Required action –
Go through the material below, find each line with the word "agalactiae", and copy those lines.

+++ Material provided +++

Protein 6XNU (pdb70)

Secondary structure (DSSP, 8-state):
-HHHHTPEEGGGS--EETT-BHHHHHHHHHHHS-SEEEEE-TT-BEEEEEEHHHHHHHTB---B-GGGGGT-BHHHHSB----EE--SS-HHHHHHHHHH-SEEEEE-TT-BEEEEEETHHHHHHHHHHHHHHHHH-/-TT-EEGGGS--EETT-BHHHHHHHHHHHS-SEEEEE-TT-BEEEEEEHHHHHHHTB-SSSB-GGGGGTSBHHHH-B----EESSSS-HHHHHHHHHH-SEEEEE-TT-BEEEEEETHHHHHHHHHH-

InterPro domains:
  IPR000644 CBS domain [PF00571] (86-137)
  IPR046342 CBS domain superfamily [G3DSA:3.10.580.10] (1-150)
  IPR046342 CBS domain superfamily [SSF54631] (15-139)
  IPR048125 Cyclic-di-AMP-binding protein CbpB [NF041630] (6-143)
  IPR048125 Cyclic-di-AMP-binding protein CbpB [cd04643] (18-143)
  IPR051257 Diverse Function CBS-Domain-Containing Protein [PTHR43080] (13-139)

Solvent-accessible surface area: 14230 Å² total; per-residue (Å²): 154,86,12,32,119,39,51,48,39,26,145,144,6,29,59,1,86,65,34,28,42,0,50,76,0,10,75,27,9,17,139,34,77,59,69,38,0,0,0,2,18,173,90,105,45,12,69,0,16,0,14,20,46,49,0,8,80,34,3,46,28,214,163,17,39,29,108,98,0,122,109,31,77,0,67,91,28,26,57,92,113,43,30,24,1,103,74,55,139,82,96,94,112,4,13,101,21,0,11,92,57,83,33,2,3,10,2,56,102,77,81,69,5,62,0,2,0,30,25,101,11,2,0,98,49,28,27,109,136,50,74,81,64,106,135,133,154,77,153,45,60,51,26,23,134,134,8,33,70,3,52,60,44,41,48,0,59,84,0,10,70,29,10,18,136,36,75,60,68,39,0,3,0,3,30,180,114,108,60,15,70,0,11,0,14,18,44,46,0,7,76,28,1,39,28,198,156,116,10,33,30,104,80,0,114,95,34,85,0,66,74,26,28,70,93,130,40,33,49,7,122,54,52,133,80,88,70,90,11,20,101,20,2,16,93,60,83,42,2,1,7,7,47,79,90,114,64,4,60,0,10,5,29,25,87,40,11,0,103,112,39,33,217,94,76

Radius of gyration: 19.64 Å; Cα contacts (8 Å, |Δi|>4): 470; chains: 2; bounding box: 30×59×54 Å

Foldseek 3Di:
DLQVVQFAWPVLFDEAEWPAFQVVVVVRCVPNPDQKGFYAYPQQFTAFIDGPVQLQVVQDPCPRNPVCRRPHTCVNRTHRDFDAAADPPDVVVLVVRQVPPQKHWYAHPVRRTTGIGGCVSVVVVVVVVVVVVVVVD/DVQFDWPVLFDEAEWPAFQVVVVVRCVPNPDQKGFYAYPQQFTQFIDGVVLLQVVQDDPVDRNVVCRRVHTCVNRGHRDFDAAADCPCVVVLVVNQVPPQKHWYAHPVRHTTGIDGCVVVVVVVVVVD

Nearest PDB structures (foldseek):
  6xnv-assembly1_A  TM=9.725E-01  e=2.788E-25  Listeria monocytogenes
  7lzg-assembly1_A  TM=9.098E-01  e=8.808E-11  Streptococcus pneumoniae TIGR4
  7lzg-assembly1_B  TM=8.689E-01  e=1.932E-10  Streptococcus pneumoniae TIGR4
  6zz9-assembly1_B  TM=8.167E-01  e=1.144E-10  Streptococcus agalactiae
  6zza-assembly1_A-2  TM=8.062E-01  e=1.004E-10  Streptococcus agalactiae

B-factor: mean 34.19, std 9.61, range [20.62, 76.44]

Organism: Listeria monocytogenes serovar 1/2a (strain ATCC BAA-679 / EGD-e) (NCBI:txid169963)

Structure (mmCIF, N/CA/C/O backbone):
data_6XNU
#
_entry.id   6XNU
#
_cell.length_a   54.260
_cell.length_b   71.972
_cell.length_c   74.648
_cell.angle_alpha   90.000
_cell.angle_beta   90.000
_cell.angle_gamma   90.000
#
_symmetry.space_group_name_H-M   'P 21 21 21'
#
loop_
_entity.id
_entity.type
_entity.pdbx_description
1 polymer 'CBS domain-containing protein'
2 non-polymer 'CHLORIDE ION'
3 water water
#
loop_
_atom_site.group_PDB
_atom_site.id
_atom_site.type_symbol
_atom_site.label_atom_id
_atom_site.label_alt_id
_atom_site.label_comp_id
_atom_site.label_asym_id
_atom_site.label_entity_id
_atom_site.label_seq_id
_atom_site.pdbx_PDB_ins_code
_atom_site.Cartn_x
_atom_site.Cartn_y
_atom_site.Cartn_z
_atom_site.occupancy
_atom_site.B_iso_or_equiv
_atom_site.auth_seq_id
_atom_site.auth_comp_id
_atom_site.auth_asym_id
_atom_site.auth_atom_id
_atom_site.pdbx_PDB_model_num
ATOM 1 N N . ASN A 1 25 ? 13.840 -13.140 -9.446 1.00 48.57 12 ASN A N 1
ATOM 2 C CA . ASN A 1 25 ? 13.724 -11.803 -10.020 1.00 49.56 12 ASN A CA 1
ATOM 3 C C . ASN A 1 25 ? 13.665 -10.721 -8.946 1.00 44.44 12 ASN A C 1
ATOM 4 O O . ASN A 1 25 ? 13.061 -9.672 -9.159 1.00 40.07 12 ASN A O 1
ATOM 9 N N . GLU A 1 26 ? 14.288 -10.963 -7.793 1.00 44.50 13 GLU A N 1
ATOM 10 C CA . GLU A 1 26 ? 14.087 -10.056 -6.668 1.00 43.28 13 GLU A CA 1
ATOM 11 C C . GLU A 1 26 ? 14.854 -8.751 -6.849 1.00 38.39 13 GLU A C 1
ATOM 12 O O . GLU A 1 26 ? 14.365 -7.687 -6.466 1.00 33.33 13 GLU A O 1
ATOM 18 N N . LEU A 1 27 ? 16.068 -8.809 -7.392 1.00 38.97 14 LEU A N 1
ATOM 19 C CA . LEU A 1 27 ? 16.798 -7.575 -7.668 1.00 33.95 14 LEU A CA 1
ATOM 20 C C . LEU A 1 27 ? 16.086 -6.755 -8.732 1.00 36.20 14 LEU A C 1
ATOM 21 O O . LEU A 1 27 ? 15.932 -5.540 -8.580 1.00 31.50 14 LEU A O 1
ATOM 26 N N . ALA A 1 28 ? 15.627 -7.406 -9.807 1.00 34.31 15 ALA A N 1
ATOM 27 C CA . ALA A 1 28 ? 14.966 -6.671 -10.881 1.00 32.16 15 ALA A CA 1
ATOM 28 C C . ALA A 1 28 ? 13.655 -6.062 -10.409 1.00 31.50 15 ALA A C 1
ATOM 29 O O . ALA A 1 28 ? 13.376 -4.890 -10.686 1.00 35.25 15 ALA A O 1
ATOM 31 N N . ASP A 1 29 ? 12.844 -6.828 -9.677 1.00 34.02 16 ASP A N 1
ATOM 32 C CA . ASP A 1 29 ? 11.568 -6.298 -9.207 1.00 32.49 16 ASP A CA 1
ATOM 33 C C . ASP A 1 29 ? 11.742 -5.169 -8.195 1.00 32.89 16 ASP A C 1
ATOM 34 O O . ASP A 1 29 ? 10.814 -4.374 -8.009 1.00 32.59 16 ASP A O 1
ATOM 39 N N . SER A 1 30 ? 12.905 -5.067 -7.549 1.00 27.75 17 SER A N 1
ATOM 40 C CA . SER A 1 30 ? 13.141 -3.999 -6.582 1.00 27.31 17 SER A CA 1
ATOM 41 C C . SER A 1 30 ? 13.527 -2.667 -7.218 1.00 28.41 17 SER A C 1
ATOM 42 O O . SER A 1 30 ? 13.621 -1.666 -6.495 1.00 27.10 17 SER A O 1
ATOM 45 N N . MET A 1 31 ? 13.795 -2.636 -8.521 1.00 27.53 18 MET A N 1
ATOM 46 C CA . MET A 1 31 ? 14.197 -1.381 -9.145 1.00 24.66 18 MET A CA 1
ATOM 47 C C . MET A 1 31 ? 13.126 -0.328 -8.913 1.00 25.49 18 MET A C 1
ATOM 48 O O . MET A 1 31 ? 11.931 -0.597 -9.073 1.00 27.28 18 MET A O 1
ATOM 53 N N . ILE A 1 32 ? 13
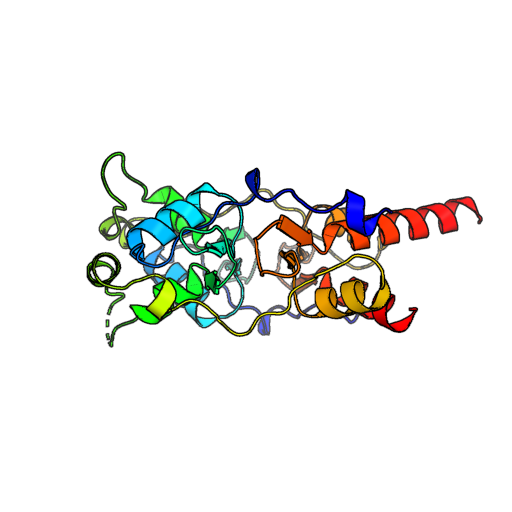.559 0.863 -8.516 1.00 22.95 19 ILE A N 1
ATOM 54 C CA . ILE A 1 32 ? 12.663 2.011 -8.411 1.00 23.71 19 ILE A CA 1
ATOM 55 C C . ILE A 1 32 ? 12.525 2.624 -9.795 1.00 24.55 19 ILE A C 1
ATOM 56 O O . ILE A 1 32 ? 13.522 3.053 -10.383 1.00 25.34 19 ILE A O 1
ATOM 61 N N . SER A 1 33 ? 11.300 2.661 -10.316 1.00 23.09 20 SER A N 1
ATOM 62 C CA . SER A 1 33 ? 11.041 3.107 -11.682 1.00 23.41 20 SER A CA 1
ATOM 63 C C . SER A 1 33 ? 11.436 4.571 -11.856 1.00 23.36 20 SER A C 1
ATOM 64 O O . SER A 1 33 ? 11.307 5.387 -10.940 1.00 23.84 20 SER A O 1
ATOM 67 N N . ALA A 1 34 ? 11.865 4.915 -13.077 1.00 22.53 21 ALA A N 1
ATOM 68 C CA . ALA A 1 34 ? 12.433 6.243 -13.313 1.00 22.98 21 ALA A CA 1
ATOM 69 C C . ALA A 1 34 ? 11.482 7.378 -12.944 1.00 23.71 21 ALA A C 1
ATOM 70 O O . ALA A 1 34 ? 11.936 8.437 -12.491 1.00 23.68 21 ALA A O 1
ATOM 72 N N . GLU A 1 35 ? 10.176 7.211 -13.156 1.00 21.48 22 GLU A N 1
ATOM 73 C CA . GLU A 1 35 ? 9.265 8.319 -12.885 1.00 26.48 22 GLU A CA 1
ATOM 74 C C . GLU A 1 35 ? 9.121 8.623 -11.395 1.00 25.18 22 GLU A C 1
ATOM 75 O O . GLU A 1 35 ? 8.572 9.678 -11.045 1.00 27.05 22 GLU A O 1
ATOM 81 N N . LYS A 1 36 ? 9.636 7.758 -10.524 1.00 22.62 23 LYS A N 1
ATOM 82 C CA . LYS A 1 36 ? 9.661 7.997 -9.083 1.00 22.85 23 LYS A CA 1
ATOM 83 C C . LYS A 1 36 ? 10.979 8.597 -8.615 1.00 26.74 23 LYS A C 1
ATOM 84 O O . LYS A 1 36 ? 11.132 8.864 -7.414 1.00 28.58 23 LYS A O 1
ATOM 90 N N . VAL A 1 37 ? 11.934 8.795 -9.521 1.00 23.61 24 VAL A N 1
ATOM 91 C CA . VAL A 1 37 ? 13.246 9.351 -9.205 1.00 22.39 24 VAL A CA 1
ATOM 92 C C . VAL A 1 37 ? 13.307 10.744 -9.816 1.00 28.02 24 VAL A C 1
ATOM 93 O O . VAL A 1 37 ? 13.143 10.899 -11.030 1.00 25.84 24 VAL A O 1
ATOM 97 N N . ALA A 1 38 ? 13.514 11.761 -8.987 1.00 25.31 25 ALA A N 1
ATOM 98 C CA . ALA A 1 38 ? 13.678 13.098 -9.536 1.00 24.27 25 ALA A CA 1
ATOM 99 C C . ALA A 1 38 ? 14.962 13.173 -10.351 1.00 25.67 25 ALA A C 1
ATOM 100 O O . ALA A 1 38 ? 15.927 12.439 -10.105 1.00 26.23 25 ALA A O 1
ATOM 102 N N . HIS A 1 39 ? 14.955 14.047 -11.359 1.00 27.35 26 HIS A N 1
ATOM 103 C CA . HIS A 1 39 ? 16.138 14.272 -12.175 1.00 24.66 26 HIS A CA 1
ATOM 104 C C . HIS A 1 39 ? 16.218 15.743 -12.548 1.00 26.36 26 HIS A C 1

+++

Final answer –
  6zz9-assembly1_B  TM=8.167E-01  e=1.144E-10  Streptococcus agalactiae
  6zza-assembly1_A-2  TM=8.062E-01  e=1.004E-10  Streptococcus agalactiae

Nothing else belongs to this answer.